# Required work
In the records below, find the line that contains "ATOM 67 C CA" and the line that contains "ATOM 82 C CA"; write out exactly those two lines and everything between them, without the pictures.

# Data to use
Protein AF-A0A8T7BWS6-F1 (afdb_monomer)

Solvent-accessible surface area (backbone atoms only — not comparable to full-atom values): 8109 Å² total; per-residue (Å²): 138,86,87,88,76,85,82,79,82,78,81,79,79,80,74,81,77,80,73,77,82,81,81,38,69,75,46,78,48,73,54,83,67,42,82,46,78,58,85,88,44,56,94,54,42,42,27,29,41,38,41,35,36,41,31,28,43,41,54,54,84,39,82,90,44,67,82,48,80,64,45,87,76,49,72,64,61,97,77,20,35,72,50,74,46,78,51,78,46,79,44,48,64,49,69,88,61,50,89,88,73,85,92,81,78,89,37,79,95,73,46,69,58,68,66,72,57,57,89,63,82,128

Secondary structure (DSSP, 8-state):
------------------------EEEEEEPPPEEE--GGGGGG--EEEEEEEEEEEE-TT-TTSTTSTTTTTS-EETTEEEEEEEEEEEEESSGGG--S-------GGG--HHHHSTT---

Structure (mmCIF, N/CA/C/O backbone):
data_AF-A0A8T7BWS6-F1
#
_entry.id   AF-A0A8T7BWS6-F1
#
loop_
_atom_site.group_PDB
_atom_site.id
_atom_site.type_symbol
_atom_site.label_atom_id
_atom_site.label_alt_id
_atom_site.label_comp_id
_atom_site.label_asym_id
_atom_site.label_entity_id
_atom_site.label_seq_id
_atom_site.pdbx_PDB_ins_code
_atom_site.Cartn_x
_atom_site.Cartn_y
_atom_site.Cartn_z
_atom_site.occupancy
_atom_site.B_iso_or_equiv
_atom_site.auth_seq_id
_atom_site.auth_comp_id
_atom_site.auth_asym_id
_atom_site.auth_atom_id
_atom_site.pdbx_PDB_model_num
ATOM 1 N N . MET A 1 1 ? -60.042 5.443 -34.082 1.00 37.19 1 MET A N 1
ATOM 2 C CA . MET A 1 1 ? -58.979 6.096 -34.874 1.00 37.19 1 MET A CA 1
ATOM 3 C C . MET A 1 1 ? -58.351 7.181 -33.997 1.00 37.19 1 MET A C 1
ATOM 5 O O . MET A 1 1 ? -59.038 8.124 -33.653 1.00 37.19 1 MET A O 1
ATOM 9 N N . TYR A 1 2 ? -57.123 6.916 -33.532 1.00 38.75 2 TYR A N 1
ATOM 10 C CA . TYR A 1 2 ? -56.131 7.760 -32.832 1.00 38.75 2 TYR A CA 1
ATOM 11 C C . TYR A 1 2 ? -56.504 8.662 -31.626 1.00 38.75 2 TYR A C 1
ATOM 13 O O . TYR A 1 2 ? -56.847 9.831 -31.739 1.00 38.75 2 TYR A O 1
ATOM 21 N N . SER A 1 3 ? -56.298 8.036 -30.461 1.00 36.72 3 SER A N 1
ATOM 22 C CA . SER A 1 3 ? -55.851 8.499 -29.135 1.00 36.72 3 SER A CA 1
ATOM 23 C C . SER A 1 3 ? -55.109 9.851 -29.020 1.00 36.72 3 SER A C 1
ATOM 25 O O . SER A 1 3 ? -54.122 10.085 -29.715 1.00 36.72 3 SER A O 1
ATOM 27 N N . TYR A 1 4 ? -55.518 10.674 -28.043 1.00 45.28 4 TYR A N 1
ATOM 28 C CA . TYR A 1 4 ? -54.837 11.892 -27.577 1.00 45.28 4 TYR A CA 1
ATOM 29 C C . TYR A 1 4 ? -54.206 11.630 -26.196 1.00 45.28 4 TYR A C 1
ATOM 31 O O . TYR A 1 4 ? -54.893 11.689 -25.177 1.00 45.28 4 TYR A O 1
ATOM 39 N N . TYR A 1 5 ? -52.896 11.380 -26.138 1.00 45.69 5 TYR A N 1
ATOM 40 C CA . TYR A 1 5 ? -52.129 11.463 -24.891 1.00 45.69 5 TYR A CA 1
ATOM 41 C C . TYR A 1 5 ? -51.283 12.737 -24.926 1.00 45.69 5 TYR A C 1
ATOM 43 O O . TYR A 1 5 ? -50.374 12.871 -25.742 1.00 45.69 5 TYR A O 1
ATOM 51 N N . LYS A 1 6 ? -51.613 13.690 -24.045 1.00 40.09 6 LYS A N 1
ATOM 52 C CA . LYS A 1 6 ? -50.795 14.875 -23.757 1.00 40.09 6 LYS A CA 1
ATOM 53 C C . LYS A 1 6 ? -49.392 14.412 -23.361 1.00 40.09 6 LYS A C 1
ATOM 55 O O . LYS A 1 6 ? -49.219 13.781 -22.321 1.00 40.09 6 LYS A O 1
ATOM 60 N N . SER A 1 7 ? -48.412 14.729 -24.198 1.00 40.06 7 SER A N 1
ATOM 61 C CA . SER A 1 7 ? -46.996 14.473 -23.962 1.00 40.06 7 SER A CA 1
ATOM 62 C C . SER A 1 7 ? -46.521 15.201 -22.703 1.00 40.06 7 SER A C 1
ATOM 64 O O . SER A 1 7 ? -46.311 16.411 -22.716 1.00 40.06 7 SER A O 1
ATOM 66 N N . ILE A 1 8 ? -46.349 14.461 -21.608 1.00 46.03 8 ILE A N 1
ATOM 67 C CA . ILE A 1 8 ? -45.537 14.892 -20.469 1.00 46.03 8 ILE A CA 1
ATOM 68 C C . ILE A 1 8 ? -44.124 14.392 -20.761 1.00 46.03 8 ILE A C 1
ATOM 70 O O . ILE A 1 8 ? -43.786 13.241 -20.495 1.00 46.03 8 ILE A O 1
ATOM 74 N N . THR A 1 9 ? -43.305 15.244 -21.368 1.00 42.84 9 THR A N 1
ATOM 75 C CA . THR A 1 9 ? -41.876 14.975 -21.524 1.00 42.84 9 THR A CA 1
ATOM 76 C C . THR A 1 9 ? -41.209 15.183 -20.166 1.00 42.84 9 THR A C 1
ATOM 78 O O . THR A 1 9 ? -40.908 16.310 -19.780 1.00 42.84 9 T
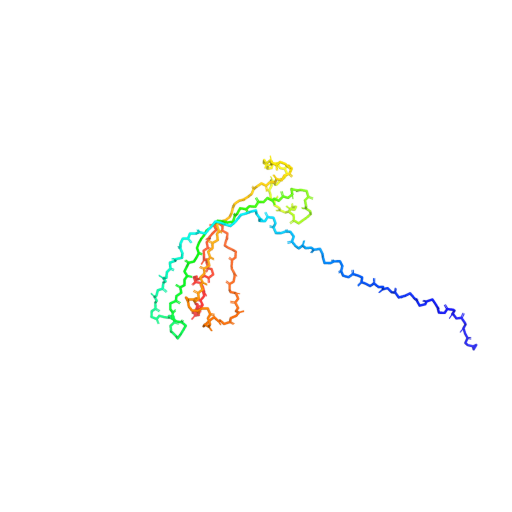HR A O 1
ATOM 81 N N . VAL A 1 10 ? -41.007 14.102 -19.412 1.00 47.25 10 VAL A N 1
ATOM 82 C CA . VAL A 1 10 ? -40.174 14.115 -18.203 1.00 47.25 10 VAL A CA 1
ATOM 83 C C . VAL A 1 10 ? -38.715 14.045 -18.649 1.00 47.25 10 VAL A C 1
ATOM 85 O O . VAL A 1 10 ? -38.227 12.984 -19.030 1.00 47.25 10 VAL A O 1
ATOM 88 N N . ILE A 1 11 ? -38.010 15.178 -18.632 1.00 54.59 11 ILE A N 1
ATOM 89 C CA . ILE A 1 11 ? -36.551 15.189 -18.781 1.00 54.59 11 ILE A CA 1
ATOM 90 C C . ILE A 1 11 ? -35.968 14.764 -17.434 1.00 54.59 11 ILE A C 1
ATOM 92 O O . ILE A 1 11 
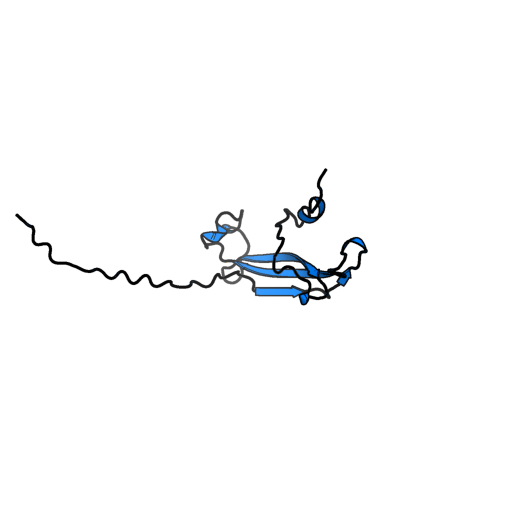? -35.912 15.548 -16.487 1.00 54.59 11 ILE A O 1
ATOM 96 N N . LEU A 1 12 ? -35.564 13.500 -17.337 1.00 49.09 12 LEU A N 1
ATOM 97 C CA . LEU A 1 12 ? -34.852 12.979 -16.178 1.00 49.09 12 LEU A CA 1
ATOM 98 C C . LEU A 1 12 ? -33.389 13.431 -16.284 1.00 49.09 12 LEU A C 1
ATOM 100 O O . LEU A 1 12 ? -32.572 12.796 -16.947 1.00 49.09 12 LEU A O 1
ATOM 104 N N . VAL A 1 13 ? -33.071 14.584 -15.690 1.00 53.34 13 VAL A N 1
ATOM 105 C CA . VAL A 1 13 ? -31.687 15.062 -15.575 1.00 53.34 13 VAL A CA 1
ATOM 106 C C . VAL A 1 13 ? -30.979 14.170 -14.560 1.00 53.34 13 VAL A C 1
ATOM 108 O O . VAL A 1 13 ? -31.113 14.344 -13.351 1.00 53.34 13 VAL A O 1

# Completed task
ATOM 67 C CA . ILE A 1 8 ? -45.537 14.892 -20.469 1.00 46.03 8 ILE A CA 1
ATOM 68 C C . ILE A 1 8 ? -44.124 14.392 -20.761 1.00 46.03 8 ILE A C 1
ATOM 70 O O . ILE A 1 8 ? -43.786 13.241 -20.495 1.00 46.03 8 ILE A O 1
ATOM 74 N N . THR A 1 9 ? -43.305 15.244 -21.368 1.00 42.84 9 THR A N 1
ATOM 75 C CA . THR A 1 9 ? -41.876 14.975 -21.524 1.00 42.84 9 THR A CA 1
ATOM 76 C C . THR A 1 9 ? -41.209 15.183 -20.166 1.00 42.84 9 THR A C 1
ATOM 78 O O . THR A 1 9 ? -40.908 16.310 -19.780 1.00 42.84 9 T
HR A O 1
ATOM 81 N N . VAL A 1 10 ? -41.007 14.102 -19.412 1.00 47.25 10 VAL A N 1
ATOM 82 C CA . VAL A 1 10 ? -40.174 14.115 -18.203 1.00 47.25 10 VAL A CA 1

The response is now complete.